Vince Cable announces plans to resign as Liberal Democrat leader

GettyWaving goodbye? Vince Cable announces his planned departure.
  • Vince Cable announces that he will resign as Liberal Democrat leader once Brexit “is resolved”.
  • His announcement confirms a story first reported by Business Insider in August.
  • Cable plans to change Lib Dem leadership rules to allow his successor to be a non-MP.
  • Non-party members will also be allowed to take part in the upcoming leadership election.

LONDON – Vince Cable has announced that he will stand down as Liberal Democrat leader once Brexit “is resolved” confirming a story first reported by Business Insider last month.

Cable used a speech in central London to announce that he will make way for a successor, after changes to Lib Dem rules that will allow his successor to be a non-MP, expected to take place next year.

“Once Brexit is resolved or stopped and if the new rules are agreed, that will be the time to conduct a leadership contest under the new rules,” he said, adding that he didn’t want to “outlast Robert Mugabe” as leader.

Non-party members will be allowed to take part in the election in a bid to transform the party into what Cable called a “movement for moderates.”

He said the party shouldn’t be worried about entryism from political extremists, adding that “you can’t be scared of opening the window lest a few flies get in.”

However, he refused to set an “artificial timeline” for his departure.

“I am doing what I think is professional in setting out a series of tasks for the party to be dealt with,” he said.

“They may be dealt with sooner and quickly or a longer period. I can’t control that. It’s the right thing to set out a specific set of tasks and objectives [but] I don’t want to create an artificial timeline.”

The former Business Secretary took over from Tim Farron as Lib Dem leader in July 2017 with a promise to rebuild the party’s fortunes following the collapse in their support after joining in coalition with the Conservatives.

However, despite some improved performance in local elections this year and despite the party’s distinctive strong pro-EU position, Cable has failed to trigger a significant bump in the opinion polls for the party.

Sources close to Cable initially dismissed suggestions that he planned to resign when first put to them by Business Insider at the start of August.

However, multiple Lib Dem sources confirmed to BI that he planned to make a major announcement on the future of his leadership at the start of September.

Reaching across the divide

Cable’s also confirmed that that he sees the party’s future as stretching beyond the boundaries of traditional party politics.

As BI reported this week, Cable and other senior Lib Dems have been in discussions with pro-EU MPs in both the Conservative and Labour parties in an attempt to form a new centrist alliance inside parliament.

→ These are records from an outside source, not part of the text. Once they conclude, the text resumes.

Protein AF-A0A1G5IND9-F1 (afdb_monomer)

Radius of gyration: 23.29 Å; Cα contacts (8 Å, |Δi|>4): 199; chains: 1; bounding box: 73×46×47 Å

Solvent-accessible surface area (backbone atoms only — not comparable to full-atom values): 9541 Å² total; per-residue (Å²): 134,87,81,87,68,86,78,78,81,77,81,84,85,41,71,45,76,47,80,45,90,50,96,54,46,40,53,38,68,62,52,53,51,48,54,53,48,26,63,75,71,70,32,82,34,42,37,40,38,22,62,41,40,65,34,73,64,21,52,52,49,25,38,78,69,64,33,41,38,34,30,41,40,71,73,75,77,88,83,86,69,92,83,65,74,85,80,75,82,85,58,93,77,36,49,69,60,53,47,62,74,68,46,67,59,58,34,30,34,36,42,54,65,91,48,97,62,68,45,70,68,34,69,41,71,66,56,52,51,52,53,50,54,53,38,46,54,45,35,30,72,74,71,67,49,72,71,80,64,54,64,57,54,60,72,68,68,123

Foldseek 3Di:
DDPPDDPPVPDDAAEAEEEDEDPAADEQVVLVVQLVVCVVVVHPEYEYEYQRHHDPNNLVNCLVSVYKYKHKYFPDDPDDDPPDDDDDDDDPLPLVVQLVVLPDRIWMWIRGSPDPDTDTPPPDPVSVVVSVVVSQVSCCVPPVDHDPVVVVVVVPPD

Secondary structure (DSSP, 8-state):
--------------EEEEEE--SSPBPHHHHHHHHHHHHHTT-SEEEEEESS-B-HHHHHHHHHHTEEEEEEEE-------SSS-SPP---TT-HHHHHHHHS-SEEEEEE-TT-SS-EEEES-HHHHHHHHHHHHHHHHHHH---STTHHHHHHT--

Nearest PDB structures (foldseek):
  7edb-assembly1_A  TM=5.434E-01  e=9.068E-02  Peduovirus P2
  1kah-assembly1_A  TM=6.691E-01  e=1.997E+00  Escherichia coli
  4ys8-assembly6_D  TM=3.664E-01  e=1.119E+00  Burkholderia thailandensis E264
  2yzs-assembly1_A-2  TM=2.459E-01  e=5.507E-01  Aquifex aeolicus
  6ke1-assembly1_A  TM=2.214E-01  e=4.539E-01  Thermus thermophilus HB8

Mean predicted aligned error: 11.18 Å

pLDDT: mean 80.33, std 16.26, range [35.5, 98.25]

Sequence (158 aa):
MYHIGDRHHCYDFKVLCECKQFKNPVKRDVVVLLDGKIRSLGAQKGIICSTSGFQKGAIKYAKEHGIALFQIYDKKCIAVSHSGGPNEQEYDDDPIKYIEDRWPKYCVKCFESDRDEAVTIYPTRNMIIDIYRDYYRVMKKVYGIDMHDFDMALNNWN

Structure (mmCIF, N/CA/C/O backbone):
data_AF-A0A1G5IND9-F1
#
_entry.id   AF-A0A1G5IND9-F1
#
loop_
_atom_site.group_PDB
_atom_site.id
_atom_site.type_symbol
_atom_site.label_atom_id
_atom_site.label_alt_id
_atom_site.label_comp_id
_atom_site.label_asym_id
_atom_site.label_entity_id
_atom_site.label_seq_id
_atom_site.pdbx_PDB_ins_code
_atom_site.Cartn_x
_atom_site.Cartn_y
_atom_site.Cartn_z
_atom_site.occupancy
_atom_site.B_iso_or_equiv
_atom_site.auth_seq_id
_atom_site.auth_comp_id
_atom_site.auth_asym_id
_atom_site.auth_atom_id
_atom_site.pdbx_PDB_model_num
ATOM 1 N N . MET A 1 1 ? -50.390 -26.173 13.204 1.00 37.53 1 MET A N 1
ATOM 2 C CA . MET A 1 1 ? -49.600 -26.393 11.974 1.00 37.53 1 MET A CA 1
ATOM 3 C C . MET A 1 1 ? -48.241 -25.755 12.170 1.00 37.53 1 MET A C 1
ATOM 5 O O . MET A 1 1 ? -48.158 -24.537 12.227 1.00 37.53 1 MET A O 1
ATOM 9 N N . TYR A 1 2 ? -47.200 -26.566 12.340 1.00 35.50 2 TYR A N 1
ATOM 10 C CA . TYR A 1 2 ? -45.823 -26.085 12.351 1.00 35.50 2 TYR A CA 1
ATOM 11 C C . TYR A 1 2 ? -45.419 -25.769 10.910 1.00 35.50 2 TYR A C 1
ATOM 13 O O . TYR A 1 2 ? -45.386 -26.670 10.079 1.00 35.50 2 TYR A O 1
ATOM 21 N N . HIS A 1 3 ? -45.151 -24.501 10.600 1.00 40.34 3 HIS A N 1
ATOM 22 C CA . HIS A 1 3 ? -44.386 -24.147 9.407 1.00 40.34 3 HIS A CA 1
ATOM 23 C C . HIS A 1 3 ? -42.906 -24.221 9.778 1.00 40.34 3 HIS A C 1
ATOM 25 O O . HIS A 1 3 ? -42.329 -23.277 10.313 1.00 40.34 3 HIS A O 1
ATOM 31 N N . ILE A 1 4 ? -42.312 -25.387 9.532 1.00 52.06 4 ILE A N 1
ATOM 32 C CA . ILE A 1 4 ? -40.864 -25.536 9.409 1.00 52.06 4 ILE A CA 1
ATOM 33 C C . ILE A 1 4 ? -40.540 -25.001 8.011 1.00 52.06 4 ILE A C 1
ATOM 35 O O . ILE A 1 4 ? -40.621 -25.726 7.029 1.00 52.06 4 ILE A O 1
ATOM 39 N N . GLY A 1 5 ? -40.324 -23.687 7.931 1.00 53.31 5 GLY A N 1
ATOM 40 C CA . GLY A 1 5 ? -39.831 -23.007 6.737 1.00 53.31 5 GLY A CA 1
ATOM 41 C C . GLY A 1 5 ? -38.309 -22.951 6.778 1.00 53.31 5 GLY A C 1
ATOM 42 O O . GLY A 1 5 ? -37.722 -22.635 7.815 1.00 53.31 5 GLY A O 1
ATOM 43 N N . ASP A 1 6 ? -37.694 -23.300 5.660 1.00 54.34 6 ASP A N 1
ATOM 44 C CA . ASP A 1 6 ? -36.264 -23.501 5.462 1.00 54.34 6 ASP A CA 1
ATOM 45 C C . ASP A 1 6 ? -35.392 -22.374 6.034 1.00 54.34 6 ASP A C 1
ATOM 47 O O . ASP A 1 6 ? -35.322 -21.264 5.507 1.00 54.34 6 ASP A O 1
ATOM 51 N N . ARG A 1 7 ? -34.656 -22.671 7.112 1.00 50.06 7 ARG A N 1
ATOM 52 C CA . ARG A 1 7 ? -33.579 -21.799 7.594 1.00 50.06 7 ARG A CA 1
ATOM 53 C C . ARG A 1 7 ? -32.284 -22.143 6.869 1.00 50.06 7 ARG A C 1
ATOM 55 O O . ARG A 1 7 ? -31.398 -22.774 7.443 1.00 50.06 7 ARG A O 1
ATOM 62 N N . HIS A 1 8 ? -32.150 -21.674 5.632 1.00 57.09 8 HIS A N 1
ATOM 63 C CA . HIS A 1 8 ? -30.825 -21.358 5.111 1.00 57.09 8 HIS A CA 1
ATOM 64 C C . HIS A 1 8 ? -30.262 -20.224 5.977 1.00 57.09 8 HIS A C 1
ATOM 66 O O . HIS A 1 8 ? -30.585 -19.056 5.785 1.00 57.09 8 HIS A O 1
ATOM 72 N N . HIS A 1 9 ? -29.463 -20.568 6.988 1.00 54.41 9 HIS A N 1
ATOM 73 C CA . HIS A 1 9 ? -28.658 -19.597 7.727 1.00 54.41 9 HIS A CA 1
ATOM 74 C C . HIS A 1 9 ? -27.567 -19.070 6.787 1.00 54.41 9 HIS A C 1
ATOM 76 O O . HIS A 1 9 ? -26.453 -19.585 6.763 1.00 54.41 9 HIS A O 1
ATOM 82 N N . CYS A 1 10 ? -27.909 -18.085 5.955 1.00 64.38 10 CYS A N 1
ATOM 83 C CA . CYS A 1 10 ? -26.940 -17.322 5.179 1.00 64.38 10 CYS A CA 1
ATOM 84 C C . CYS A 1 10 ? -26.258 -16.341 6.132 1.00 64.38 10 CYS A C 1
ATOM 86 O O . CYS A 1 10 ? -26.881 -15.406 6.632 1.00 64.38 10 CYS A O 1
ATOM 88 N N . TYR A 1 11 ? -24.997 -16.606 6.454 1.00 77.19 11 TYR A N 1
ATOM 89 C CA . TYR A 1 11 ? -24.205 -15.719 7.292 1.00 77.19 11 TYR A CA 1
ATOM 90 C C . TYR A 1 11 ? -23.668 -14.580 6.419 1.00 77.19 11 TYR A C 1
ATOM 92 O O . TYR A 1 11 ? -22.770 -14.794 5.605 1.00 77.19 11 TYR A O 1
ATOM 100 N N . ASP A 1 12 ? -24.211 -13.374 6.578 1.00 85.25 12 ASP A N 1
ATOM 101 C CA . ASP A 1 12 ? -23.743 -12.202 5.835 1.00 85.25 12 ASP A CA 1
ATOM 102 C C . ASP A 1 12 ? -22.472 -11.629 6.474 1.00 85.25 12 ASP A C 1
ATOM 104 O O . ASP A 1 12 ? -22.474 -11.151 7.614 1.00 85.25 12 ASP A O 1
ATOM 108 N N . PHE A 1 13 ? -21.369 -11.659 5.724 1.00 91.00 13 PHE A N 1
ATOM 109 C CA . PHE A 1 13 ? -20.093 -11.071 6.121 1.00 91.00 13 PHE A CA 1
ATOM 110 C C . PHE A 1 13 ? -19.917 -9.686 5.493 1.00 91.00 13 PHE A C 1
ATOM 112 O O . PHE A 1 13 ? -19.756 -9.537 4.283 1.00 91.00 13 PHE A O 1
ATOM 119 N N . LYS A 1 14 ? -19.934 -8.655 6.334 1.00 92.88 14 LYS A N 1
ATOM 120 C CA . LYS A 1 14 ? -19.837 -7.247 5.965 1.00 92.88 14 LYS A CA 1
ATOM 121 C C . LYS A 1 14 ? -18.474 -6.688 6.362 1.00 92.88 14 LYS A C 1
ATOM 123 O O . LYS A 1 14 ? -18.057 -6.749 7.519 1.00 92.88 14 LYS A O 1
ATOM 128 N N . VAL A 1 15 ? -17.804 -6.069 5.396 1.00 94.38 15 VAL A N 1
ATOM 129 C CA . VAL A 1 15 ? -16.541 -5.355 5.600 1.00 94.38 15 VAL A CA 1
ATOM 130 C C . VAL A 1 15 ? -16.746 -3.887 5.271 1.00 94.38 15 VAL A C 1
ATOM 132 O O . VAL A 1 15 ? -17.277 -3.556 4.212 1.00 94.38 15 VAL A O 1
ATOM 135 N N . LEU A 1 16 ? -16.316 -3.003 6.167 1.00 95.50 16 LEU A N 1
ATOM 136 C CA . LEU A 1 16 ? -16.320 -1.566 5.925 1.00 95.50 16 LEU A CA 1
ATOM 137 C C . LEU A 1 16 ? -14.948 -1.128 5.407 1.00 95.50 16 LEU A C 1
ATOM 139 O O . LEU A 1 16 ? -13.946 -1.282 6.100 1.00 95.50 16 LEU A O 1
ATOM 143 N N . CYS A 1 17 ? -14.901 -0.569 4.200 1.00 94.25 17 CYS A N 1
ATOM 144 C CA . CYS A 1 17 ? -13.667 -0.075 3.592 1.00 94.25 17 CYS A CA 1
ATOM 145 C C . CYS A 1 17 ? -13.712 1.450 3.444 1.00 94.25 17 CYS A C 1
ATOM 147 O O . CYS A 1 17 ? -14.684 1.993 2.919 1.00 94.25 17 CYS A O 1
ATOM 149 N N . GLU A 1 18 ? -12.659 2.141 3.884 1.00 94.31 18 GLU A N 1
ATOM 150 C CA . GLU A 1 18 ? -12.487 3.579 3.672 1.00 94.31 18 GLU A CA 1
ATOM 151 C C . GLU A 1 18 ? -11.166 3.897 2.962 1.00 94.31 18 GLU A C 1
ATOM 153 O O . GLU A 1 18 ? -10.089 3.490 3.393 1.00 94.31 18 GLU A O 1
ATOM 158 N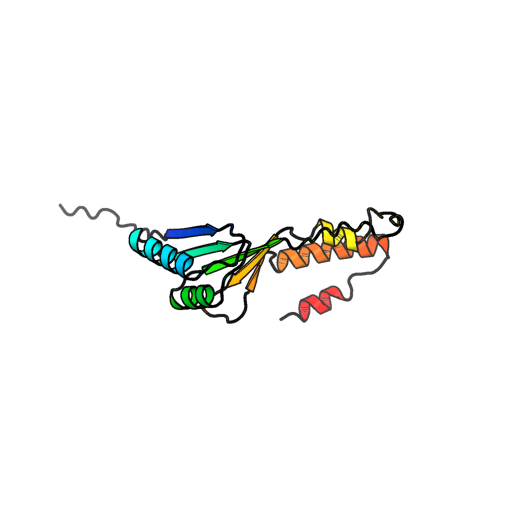 N . CYS A 1 19 ? -11.237 4.715 1.912 1.00 94.06 19 CYS A N 1
ATOM 159 C CA . CYS A 1 19 ? -10.068 5.242 1.210 1.00 94.06 19 CYS A CA 1
ATOM 160 C C . CYS A 1 19 ? -9.769 6.670 1.679 1.00 94.06 19 CYS A C 1
ATOM 162 O O . CYS A 1 19 ? -10.649 7.534 1.660 1.00 94.06 19 CYS A O 1
ATOM 164 N N . LYS A 1 20 ? -8.528 6.934 2.098 1.00 92.50 20 LYS A N 1
ATOM 165 C CA . LYS A 1 20 ? -8.072 8.236 2.596 1.00 92.50 20 LYS A CA 1
ATOM 166 C C . LYS A 1 20 ? -6.925 8.768 1.751 1.00 92.50 20 LYS A C 1
ATOM 168 O O . LYS A 1 20 ? -5.823 8.232 1.760 1.00 92.50 20 LYS A O 1
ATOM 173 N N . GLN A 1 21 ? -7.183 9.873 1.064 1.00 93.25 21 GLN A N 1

One leading party grandee told BI that they expected the new alliance to form within “the next six months.”

Cable acknowledged that “the Lib Dems might not be the only centrist force in UK politics” and admitted that he had “met with a few people” trying to set up new parties. He predicted that Labour and Tory MPs will quit their party and said the Lib Dems are “open to working together with people from other parties.”

“We do collaborate in the anti-Brexit group and there are very good working relations there with quite a lot of Labour people and some Tories,” Cable told BI.

“I don’t see why that process can’t extend much more widely.,”

A senior Lib Dem source told BI this week that they are actively involved in discussions with MPs from other parties, and said they expected this process to take place in early 2019 and coincide with either another Brexit referendum or a general election.

“The most likely outcome is that we have a parliamentary stalemate, in that there’s no majority for any sort of Brexit. Parliament will turn around to the people and ask them for help,” they said.

“You have a referendum or a general election and in the case of the former, you’d have people arguing to remain in the EU standing together on platforms. But the latter, an election, would bring about that moment even faster.

“Neither the Tories or Labour can produce a manifesto on Europe without breaking themselves up. So in a general election, there would be a break-up… Will the Lib Dems essential to that process when it happens? Absolutely.”